At times like this, I try to ask myself what is the alternative to what I am proposing and that is the string just can't be made to vibrate at any frequency other than at the frequencies corresponding to the modes. That is clearly not a valid statement so what I say must be true, I conclude (null hypothesis). (I also have a problem in coming to terms with an apparent paradox).

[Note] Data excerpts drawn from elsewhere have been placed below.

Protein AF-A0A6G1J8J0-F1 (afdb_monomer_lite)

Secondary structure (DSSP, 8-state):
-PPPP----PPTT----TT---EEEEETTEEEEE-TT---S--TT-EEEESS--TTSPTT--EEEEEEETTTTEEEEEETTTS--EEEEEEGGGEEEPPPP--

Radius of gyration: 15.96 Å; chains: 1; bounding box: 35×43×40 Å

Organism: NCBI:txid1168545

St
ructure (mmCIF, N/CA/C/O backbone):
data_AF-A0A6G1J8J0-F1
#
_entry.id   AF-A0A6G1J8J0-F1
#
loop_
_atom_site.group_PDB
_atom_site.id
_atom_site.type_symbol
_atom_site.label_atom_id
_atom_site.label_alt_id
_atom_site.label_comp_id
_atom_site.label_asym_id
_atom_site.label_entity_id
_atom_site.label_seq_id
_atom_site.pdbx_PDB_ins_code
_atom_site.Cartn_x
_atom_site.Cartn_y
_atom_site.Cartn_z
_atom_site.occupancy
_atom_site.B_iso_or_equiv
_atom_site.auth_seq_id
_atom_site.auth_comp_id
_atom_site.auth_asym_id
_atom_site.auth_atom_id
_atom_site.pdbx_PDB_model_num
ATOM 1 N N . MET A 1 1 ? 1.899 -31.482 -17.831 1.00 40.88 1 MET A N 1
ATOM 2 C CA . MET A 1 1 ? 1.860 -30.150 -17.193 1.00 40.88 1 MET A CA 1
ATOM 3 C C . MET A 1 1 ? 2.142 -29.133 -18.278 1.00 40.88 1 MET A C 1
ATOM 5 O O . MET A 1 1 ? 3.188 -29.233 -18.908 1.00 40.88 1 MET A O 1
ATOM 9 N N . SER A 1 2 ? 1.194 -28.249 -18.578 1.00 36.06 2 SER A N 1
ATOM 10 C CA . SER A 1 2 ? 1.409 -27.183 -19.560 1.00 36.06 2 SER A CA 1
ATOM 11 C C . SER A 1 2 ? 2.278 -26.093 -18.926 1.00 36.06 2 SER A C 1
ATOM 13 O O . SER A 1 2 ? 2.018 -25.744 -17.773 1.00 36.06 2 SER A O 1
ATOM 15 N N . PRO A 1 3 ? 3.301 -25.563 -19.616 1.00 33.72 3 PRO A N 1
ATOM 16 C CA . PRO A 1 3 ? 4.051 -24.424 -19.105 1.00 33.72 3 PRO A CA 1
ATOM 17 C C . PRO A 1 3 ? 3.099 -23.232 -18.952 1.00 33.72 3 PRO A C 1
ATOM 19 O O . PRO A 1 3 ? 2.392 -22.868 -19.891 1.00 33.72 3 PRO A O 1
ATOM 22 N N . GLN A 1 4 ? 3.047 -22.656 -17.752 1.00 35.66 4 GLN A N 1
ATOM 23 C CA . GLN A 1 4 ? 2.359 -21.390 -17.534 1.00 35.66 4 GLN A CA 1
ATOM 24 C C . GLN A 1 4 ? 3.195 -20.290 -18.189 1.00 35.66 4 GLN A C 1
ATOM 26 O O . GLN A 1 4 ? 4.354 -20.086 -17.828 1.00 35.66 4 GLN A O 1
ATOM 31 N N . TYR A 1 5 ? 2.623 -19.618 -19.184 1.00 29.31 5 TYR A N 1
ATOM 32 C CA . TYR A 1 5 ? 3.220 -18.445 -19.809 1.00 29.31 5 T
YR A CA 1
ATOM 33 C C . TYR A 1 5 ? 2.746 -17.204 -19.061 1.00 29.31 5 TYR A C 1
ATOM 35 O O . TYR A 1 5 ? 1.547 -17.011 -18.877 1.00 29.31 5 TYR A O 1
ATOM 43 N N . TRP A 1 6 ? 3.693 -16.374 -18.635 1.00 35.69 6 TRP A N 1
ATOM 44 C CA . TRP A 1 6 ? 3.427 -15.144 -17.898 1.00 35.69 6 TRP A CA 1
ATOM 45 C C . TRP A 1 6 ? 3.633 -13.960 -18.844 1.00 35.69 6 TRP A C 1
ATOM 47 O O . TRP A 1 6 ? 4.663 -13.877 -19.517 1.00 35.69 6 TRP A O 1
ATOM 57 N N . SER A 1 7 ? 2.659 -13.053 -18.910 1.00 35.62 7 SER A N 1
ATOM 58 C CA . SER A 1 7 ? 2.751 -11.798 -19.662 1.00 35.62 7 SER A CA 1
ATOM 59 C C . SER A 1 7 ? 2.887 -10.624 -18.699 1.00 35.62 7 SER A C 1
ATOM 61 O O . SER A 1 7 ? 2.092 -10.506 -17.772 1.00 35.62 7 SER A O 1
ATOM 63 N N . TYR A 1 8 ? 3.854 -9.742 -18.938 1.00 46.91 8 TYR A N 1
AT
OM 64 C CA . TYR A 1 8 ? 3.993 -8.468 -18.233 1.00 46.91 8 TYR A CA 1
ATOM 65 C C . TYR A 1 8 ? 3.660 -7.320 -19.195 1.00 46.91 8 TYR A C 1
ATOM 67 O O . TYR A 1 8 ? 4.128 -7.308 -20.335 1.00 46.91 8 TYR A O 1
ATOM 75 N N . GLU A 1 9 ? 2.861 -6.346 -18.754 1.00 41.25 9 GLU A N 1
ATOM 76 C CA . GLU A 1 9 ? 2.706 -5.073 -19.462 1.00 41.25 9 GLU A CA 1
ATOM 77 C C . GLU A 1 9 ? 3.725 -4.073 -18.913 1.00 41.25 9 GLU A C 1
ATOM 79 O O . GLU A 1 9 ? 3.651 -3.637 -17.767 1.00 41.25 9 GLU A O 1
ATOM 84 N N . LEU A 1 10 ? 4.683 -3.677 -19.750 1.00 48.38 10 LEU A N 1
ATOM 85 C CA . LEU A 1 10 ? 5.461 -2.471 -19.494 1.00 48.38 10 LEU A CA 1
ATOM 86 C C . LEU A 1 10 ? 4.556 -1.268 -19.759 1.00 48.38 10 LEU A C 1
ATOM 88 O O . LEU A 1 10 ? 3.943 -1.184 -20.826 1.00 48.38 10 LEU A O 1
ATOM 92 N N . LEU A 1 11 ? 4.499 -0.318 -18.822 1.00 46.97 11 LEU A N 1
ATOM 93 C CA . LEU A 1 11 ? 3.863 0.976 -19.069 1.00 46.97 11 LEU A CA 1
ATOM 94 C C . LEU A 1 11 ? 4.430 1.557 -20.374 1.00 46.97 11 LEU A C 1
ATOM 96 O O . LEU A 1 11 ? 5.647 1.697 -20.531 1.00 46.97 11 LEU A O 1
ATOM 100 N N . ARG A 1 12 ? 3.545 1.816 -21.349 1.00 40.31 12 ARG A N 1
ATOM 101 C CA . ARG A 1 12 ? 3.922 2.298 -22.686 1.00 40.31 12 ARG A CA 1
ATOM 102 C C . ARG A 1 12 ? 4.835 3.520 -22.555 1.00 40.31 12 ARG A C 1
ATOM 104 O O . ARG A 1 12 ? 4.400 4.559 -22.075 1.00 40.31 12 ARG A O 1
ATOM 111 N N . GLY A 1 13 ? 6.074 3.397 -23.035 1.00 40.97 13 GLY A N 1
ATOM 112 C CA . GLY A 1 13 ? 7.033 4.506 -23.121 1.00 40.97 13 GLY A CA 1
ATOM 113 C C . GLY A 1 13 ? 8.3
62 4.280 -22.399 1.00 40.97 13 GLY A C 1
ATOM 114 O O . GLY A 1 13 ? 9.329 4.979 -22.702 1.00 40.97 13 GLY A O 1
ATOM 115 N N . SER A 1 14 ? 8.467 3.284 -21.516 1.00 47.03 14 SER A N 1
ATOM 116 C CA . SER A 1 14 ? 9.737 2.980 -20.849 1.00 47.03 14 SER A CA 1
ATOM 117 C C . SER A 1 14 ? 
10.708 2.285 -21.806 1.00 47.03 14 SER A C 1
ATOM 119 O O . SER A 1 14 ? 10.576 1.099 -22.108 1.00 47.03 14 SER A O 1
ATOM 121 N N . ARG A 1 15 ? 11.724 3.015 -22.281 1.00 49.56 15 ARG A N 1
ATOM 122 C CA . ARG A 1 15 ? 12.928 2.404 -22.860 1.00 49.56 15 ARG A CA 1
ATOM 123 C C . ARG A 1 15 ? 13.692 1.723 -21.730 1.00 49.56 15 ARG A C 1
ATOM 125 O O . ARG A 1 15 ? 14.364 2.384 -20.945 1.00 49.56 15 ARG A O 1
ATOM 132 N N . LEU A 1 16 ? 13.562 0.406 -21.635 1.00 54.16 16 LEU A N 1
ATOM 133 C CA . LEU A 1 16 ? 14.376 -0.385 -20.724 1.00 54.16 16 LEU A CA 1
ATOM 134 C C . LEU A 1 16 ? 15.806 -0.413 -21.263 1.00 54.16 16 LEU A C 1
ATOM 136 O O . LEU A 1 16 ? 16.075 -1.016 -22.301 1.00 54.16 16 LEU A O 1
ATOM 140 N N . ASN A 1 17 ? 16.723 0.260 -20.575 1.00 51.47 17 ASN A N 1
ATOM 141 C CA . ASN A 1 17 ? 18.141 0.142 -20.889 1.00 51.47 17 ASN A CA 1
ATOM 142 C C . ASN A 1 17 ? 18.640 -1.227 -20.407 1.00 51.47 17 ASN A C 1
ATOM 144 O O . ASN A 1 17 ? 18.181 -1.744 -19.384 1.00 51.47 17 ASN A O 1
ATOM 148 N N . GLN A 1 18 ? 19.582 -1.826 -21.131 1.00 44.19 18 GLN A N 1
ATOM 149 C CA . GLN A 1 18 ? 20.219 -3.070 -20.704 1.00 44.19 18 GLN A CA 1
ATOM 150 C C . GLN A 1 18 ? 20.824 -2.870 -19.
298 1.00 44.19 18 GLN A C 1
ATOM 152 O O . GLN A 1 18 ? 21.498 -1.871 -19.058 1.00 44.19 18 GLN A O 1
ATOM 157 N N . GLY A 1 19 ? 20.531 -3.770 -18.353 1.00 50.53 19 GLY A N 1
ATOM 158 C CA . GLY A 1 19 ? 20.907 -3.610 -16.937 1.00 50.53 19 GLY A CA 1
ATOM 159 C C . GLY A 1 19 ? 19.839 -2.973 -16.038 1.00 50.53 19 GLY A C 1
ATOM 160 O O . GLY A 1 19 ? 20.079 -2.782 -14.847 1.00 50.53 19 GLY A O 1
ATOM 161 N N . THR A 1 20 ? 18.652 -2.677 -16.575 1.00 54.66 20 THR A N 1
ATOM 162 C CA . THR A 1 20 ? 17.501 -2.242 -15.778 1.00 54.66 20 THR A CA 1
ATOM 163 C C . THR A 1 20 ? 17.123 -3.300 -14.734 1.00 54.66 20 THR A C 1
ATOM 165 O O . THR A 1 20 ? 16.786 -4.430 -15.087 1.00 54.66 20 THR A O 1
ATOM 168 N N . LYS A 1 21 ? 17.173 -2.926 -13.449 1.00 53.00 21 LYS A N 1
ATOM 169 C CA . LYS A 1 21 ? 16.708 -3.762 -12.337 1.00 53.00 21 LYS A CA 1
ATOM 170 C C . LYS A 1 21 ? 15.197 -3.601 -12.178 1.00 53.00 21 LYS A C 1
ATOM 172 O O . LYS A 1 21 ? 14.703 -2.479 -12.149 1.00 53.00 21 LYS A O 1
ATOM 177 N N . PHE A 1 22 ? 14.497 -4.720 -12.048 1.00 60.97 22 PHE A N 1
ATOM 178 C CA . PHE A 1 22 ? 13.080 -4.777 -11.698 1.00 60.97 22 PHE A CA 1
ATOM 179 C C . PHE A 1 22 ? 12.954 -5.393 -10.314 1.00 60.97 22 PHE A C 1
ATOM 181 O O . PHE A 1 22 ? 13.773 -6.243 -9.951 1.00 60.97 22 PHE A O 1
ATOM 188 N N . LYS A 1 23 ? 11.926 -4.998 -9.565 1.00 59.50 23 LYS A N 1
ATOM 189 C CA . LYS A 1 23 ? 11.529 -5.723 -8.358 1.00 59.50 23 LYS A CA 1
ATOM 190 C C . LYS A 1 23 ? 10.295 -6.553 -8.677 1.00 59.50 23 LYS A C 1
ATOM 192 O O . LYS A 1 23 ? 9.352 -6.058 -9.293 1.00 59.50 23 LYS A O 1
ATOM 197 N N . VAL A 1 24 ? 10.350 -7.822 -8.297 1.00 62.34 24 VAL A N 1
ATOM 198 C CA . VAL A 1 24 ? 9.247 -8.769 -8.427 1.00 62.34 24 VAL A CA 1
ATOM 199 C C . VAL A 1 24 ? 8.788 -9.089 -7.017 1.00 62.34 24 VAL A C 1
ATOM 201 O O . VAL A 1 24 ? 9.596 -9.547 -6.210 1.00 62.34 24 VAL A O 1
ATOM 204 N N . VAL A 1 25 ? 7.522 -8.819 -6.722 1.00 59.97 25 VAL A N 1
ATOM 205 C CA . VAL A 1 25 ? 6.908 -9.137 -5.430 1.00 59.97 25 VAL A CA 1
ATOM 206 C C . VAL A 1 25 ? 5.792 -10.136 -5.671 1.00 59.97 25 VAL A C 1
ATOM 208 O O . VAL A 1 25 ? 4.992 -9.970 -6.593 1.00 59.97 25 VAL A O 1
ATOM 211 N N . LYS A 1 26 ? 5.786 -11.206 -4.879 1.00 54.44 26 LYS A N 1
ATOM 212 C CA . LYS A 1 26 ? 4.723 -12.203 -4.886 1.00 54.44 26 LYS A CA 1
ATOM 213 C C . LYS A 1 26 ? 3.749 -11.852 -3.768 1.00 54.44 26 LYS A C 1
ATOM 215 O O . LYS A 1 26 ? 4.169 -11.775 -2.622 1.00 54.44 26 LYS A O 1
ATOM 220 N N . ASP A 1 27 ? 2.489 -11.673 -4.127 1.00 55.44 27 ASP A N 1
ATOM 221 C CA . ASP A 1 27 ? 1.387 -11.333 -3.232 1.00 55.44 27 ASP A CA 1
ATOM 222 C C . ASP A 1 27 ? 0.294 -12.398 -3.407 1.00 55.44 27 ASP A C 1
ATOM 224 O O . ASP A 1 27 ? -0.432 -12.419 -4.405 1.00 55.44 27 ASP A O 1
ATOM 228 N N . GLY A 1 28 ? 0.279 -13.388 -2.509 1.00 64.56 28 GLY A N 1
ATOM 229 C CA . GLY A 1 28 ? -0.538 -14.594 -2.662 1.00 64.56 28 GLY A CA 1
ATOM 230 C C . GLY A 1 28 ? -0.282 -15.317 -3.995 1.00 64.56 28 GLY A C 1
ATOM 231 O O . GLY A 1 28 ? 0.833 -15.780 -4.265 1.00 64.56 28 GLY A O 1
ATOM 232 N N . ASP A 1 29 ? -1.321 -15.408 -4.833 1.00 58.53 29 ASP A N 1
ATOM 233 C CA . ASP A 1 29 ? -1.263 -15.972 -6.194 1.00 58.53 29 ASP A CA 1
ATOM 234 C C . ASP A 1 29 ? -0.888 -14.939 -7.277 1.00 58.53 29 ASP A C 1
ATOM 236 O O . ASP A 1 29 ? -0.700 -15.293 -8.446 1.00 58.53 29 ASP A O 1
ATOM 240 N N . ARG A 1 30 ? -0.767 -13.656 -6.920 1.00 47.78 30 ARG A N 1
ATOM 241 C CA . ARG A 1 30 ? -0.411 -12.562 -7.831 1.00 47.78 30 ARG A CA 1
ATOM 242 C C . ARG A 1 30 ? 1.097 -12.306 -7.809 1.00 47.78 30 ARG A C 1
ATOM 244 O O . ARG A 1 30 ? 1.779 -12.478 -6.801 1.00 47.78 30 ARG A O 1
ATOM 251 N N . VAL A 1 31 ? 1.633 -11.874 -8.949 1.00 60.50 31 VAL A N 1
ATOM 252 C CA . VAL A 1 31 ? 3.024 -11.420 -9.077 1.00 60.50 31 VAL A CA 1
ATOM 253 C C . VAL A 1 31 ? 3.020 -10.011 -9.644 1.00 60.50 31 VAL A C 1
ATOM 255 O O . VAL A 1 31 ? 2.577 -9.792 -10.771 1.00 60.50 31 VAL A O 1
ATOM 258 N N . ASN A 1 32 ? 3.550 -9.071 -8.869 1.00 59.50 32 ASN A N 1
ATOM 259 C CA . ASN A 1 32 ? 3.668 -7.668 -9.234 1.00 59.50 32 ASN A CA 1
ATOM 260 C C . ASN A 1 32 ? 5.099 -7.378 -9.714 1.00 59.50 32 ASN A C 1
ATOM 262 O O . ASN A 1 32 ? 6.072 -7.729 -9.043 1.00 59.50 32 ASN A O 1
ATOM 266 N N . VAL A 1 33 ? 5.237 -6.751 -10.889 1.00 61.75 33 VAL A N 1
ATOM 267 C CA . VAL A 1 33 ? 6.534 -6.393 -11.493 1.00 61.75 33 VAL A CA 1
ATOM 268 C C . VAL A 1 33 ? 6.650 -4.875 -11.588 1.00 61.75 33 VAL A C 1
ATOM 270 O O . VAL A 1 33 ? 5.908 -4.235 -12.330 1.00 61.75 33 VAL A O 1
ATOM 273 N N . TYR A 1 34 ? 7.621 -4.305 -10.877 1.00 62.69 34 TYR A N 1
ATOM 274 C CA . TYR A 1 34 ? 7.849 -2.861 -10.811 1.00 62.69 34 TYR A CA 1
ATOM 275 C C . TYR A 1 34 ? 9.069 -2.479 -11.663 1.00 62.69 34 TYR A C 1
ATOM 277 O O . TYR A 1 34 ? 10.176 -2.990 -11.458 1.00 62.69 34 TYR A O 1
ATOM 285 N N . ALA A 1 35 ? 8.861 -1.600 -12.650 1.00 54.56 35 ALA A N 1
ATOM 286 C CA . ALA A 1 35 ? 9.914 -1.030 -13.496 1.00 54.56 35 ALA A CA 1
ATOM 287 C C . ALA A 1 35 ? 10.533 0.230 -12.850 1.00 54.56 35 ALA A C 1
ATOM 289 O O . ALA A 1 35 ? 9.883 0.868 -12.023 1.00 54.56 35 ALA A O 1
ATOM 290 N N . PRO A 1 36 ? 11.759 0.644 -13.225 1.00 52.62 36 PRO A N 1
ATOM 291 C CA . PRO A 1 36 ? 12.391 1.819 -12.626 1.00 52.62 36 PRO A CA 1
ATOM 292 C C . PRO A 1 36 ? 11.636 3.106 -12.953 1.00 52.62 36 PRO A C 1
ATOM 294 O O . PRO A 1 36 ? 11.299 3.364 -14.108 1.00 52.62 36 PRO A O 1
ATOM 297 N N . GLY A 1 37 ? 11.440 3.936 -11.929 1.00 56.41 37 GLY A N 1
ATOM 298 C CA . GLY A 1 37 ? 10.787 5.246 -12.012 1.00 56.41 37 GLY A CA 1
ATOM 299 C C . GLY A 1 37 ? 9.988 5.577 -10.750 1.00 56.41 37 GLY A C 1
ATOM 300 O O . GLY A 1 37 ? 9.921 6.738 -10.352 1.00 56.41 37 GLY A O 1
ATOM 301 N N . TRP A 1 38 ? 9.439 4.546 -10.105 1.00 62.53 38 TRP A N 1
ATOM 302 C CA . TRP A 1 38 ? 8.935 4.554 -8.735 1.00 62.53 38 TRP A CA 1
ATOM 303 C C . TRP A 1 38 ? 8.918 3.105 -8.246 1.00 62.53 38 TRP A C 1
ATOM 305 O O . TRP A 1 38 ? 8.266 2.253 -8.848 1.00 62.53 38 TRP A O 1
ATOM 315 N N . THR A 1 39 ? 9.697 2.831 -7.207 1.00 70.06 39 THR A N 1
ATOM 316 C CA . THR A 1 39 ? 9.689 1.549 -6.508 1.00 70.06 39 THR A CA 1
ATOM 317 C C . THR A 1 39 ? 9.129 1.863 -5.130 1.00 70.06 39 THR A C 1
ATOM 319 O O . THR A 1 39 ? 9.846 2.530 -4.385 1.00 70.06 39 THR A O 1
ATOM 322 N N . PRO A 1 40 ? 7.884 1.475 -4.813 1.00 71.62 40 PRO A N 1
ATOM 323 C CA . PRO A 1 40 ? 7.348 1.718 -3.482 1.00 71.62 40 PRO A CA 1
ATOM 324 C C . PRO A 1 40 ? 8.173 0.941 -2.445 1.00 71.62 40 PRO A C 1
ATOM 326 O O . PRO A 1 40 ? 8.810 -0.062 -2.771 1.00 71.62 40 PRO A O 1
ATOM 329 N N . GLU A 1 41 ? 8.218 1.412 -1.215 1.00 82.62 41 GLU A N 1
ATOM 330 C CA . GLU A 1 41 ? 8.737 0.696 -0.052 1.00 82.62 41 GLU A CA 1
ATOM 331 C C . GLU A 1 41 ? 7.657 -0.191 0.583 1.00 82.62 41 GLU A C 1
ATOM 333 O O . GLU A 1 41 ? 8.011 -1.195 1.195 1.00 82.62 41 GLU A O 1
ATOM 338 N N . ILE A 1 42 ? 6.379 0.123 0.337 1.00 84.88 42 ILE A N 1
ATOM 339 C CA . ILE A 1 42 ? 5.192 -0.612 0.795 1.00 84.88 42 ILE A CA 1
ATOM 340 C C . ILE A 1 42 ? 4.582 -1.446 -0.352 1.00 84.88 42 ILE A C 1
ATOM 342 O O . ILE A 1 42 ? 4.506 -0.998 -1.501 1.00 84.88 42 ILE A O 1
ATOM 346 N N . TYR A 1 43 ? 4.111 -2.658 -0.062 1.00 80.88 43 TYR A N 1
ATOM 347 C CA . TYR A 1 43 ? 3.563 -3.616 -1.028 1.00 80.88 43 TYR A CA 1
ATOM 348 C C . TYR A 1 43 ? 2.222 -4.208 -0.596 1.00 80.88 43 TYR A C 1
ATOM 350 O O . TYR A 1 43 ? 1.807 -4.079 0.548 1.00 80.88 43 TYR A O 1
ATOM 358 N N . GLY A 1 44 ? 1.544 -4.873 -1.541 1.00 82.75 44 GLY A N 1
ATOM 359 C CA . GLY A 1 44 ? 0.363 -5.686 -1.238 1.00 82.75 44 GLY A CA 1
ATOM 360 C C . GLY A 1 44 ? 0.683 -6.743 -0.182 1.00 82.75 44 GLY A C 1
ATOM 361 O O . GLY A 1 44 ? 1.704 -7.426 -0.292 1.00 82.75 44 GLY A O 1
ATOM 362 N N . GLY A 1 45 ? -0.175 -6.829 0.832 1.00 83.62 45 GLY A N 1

How do we square this with real life? I think there must be something about Amplitudes that you (and I) are ignoring. When you have the energy carried by a standing wave in a low order overtone or fundamental, you will get a visible, coherent pattern with a large amplitude and which is sustained (on a real guitar string) for a long time because the energy doesn't get dissipated. I have never seen the equivalent of that, done with an impressed burst of oscillation. What would it look like? I think you (and I) are thinking in terms of the piece of rope with the hand and the guitar string and trying to compare them. Perhaps there is an equivalent situation when you strike a Cymbal which has no identifiable fundamental but a whole host of unrelated overtones yet which will sustain for quite some time.

Have you tried playing with the longitudinal waves of a slinky? They will travel back and forth for several identifiable journeys before they decay completely. Go to a Science park and play on the torsional wave demo. You can set up standing waves and you can launch bursts of waves at arbitrary frequencies - they do propagate.

* DFT is of an assumed or actually repeated spatial or temporal function, which gives a 'spectrum' of discrete harmonics
**A signal / pulse / burst of finite length transforms to a continuum of frequency components; there are no discrete 'harmonics'

P.S. the first sentence of this post is the crucial one.